Urgent: Unable to read sequence file despite class is defined explicitly, thank you very much


#1

Here is the script:

case class Orders(order_id: Int, order_date: String, order_customer_id: Int, order_status: String)

val seqRDD=sc.sequenceFile("orders03132_seq",classOf[org.apache.hadoop.io.Text],classOf[org.apache.hadoop.io.Text])

Here is the error:

18/03/20 07:37:04 ERROR Executor: Exception in task 0.0 in stage 16.0 (TID 111)
java.lang.RuntimeException: java.io.IOException: WritableName can’t load class: orders


#2

Now I know why it is throwing error: it is because for sequence file the type of Key and Value are needed in order to read the sequence, in this example, the sequence file contains only one type.

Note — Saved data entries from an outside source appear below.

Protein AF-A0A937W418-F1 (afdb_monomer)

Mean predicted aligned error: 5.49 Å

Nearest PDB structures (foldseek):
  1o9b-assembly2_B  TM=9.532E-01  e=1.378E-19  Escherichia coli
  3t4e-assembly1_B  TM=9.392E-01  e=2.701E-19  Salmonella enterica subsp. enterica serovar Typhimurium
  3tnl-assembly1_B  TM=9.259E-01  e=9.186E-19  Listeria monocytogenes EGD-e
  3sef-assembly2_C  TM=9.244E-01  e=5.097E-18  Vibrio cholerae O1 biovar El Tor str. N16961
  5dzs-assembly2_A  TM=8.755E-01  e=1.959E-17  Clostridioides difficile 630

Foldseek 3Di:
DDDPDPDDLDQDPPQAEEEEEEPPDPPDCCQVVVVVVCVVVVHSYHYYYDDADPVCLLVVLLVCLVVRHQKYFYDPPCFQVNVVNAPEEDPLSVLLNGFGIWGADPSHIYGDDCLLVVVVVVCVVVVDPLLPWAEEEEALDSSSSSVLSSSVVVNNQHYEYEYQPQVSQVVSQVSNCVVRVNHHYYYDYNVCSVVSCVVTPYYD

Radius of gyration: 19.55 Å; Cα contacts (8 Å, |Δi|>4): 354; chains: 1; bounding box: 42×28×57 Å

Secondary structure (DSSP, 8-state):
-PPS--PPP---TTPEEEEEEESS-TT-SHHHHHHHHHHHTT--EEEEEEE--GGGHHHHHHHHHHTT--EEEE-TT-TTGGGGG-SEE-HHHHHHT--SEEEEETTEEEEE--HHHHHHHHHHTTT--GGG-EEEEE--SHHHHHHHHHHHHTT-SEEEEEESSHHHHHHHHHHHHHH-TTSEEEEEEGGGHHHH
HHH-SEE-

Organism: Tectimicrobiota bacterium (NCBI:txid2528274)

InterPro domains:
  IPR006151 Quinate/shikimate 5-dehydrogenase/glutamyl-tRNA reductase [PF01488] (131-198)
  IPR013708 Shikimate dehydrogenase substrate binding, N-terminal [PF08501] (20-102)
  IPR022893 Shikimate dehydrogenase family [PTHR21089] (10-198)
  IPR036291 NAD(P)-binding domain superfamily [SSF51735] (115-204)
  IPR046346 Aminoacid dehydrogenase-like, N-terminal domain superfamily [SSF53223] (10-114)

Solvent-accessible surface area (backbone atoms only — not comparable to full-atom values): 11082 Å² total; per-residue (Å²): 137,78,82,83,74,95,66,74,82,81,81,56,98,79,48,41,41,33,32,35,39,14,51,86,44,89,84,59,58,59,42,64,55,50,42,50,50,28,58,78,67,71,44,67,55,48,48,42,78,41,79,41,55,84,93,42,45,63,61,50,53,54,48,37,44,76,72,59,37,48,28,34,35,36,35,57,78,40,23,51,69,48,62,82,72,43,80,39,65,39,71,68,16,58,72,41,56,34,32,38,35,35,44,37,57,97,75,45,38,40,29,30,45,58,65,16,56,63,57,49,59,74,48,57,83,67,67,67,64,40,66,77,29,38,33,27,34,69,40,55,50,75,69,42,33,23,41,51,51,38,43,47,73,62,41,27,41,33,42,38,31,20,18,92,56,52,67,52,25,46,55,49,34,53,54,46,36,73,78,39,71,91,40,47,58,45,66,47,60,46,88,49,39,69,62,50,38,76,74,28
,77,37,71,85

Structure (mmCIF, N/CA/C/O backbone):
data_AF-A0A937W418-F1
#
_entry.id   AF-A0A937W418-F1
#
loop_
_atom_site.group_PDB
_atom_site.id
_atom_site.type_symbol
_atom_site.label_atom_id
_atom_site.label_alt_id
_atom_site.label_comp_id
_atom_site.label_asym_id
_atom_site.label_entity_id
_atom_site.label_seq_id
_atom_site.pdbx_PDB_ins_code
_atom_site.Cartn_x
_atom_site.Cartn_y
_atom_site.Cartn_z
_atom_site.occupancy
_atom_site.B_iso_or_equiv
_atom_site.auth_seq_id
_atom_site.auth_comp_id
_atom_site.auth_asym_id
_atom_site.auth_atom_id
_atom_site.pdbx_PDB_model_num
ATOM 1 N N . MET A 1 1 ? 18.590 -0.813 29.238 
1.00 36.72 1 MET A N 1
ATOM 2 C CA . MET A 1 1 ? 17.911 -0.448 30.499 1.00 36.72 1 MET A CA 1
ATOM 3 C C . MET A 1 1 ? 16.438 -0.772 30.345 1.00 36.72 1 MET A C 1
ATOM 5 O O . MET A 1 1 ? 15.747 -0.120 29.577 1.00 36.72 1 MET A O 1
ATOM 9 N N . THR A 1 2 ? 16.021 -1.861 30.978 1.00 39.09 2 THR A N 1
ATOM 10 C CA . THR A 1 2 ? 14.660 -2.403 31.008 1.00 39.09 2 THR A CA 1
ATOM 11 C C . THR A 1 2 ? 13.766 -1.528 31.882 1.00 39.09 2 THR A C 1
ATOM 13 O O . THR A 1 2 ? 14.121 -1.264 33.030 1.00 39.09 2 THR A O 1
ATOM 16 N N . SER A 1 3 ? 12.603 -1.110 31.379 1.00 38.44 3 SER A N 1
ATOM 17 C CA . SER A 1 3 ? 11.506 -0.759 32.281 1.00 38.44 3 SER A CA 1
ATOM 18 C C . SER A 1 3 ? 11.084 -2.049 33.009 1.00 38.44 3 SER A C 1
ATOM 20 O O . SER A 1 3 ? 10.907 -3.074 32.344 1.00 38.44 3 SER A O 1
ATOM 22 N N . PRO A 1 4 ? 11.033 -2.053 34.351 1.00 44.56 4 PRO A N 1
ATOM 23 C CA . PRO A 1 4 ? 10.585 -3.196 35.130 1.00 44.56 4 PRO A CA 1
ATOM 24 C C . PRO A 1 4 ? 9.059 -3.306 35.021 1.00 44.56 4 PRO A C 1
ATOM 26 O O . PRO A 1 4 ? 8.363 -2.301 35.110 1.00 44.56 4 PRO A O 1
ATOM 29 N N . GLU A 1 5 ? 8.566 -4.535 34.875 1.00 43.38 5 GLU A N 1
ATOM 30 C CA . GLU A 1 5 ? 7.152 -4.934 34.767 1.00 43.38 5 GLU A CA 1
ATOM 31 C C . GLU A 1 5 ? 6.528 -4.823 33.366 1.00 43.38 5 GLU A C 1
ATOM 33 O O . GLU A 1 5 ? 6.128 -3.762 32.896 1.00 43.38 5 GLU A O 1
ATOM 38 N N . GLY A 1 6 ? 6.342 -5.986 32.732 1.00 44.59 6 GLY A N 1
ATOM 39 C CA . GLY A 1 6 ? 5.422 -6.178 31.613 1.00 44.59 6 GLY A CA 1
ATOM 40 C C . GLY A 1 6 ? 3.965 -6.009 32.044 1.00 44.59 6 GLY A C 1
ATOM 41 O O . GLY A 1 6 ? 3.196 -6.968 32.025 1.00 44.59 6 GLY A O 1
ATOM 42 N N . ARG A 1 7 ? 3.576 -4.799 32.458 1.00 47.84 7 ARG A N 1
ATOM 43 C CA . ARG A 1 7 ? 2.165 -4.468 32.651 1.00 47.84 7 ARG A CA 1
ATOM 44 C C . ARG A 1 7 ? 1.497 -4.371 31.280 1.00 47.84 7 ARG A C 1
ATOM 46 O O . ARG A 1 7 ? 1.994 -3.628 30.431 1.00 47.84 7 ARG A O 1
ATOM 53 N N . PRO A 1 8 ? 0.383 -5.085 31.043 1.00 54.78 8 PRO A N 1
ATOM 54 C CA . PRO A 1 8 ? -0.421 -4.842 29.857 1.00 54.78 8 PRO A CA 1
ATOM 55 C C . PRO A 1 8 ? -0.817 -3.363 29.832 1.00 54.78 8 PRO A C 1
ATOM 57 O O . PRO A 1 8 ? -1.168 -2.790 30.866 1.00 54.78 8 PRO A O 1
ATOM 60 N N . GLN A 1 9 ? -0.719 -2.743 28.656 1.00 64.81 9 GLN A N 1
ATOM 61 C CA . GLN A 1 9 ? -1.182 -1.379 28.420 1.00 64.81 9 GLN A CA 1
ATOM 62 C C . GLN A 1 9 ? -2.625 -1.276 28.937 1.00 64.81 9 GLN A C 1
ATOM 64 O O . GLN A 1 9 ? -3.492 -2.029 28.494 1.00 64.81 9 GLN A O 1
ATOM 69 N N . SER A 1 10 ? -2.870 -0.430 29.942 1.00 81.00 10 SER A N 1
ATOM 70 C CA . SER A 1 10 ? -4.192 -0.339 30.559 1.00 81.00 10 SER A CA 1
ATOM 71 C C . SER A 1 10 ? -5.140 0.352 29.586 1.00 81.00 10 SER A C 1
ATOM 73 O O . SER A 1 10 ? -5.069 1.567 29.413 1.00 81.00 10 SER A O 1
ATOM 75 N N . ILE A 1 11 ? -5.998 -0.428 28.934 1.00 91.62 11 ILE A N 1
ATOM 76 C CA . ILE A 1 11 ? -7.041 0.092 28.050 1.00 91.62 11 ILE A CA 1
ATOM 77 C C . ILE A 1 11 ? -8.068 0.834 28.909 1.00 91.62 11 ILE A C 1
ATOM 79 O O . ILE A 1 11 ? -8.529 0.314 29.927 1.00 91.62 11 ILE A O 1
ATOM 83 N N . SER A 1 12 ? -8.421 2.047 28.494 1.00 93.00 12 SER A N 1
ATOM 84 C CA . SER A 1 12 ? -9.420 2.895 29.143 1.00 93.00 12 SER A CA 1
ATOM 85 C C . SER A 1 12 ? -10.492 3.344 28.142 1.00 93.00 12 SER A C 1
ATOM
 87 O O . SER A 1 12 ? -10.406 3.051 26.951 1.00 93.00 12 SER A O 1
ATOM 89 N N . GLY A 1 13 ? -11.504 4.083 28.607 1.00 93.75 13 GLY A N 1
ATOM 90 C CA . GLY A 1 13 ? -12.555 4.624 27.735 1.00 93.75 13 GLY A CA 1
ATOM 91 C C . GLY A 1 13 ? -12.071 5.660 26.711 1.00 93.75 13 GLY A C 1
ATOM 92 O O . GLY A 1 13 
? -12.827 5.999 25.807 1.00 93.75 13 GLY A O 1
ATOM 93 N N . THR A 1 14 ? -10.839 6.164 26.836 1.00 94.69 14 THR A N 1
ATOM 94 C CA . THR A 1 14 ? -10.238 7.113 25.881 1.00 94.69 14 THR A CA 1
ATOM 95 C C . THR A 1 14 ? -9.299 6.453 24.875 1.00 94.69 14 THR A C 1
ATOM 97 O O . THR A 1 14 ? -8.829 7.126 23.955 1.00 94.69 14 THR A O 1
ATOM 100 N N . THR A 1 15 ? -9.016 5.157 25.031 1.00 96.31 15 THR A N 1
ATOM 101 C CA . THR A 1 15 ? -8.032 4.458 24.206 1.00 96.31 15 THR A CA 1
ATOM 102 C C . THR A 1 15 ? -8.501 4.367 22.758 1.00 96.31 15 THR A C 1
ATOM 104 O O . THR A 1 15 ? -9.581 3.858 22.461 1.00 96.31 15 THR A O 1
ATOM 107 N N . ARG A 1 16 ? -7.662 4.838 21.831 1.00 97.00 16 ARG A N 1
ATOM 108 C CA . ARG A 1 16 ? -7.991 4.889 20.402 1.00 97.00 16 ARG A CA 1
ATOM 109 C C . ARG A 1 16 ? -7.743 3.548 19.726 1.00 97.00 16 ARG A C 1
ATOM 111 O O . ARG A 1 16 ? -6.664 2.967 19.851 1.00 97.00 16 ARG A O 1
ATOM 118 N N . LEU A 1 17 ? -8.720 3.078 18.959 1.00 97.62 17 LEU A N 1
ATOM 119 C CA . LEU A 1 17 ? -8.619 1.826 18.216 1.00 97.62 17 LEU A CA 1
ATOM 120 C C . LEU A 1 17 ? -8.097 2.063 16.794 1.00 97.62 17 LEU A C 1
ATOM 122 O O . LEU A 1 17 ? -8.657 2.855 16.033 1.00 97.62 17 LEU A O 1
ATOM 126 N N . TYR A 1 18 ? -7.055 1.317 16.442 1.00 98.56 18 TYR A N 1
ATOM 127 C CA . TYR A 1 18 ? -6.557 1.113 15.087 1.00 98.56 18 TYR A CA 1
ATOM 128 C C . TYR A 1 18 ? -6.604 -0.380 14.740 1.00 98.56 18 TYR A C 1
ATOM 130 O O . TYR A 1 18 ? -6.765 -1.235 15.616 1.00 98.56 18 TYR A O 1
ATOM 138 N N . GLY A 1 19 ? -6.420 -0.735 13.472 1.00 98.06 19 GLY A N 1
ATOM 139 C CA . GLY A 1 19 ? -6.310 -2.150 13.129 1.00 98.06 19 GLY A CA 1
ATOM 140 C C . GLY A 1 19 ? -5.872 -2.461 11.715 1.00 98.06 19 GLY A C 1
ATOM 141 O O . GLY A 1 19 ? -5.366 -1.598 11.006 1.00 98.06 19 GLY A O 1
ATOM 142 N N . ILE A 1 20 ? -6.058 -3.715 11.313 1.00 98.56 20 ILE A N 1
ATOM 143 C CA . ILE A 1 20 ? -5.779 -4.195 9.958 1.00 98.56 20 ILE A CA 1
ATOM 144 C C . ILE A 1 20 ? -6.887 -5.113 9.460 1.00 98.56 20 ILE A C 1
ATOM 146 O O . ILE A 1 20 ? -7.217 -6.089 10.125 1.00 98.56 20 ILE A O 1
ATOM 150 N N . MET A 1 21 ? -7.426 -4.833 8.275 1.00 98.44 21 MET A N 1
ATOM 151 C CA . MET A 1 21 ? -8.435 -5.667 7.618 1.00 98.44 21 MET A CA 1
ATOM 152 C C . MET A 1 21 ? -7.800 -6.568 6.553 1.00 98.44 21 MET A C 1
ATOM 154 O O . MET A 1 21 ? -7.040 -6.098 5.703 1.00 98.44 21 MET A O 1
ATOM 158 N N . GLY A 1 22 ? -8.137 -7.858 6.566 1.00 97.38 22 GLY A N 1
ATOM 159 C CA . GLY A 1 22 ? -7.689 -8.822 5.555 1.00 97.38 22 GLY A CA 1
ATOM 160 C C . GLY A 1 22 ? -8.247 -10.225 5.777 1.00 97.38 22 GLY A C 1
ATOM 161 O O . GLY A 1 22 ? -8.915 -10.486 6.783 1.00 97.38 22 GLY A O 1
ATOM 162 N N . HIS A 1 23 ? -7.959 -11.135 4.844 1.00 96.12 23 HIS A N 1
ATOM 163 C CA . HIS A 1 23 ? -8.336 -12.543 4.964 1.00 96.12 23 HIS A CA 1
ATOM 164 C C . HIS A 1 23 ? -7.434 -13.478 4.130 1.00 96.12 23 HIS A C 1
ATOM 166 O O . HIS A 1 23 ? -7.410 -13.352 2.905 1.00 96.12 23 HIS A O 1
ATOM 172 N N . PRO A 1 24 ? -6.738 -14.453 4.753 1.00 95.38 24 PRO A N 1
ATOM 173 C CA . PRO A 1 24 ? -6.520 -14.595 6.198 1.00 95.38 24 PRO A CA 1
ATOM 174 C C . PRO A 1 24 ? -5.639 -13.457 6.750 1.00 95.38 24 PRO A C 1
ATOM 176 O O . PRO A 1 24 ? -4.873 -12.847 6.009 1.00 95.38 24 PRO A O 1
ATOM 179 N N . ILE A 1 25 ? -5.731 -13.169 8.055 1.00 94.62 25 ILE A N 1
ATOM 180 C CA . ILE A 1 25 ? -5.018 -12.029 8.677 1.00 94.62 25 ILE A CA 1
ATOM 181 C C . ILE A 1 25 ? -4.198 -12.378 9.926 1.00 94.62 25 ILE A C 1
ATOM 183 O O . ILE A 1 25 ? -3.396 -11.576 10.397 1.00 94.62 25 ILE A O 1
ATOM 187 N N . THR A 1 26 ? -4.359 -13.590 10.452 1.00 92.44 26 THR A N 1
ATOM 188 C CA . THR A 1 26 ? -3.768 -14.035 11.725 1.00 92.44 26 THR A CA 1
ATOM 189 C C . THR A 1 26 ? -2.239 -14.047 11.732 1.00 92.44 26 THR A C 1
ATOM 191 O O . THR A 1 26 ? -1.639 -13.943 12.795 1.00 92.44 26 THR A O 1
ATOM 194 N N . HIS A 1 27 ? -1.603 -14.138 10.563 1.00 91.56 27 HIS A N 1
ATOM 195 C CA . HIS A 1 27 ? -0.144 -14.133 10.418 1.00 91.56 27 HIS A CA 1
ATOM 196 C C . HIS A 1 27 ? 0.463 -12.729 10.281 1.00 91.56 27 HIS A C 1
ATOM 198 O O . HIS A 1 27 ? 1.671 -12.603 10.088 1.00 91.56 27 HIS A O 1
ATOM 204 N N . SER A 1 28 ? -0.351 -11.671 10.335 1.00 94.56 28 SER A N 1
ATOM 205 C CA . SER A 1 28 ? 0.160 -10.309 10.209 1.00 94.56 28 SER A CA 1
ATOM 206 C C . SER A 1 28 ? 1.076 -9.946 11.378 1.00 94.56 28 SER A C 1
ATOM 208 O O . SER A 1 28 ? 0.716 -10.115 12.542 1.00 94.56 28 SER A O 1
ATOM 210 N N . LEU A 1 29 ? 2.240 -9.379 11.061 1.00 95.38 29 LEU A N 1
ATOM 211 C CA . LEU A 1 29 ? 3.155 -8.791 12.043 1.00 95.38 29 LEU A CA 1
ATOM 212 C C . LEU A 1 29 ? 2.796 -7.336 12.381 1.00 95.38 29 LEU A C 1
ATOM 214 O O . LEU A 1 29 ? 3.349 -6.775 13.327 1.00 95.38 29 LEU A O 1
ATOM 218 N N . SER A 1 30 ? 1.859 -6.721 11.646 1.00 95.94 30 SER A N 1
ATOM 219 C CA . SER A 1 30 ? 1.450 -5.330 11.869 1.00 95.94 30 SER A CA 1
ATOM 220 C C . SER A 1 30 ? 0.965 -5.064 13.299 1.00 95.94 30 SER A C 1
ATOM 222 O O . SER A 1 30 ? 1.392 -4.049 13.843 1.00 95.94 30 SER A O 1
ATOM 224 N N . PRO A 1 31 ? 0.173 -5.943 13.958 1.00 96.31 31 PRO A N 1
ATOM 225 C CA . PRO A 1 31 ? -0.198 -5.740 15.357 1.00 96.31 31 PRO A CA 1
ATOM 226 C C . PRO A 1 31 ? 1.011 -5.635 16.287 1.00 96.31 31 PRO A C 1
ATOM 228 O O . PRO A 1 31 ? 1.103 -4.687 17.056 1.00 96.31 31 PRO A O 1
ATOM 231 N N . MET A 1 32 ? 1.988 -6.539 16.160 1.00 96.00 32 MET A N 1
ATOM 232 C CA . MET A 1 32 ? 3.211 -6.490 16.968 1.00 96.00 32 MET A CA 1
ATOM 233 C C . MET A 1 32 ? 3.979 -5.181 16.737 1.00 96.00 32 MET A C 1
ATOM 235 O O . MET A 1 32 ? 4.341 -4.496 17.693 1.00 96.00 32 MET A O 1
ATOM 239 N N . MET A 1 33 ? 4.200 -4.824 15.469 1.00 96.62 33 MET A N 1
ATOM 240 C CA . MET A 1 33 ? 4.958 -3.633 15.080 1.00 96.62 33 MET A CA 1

But, this sequence file was generated using sqoop, why only one type is seen in the file?

sqoop import -m 1 \
--connect=jdbc:mysql://ms.itversity.com/retail_db \
--username=retail_user \
--password=itversity \
--table=orders \
--as-sequencefile \
--target-dir=order20180320_seq

[paslechoix@gw03 ~]$ hdfs dfs -cat order20180320_seq/part-m-00000 |head
SEQ!org.apache.hadoop.io.LongWritableorders7▒▒P▒ U3▒3▒$@▒▒-OCLOSED@▒▒PENDING_PAYMENT@▒▒/COMPLETE@▒▒"{CLOSED@▒▒,COMPLETE@▒COMPLETE@▒▒COMPLET@▒▒


Why the command works somewhere else but not in the paid lab environment? Can anyone explain?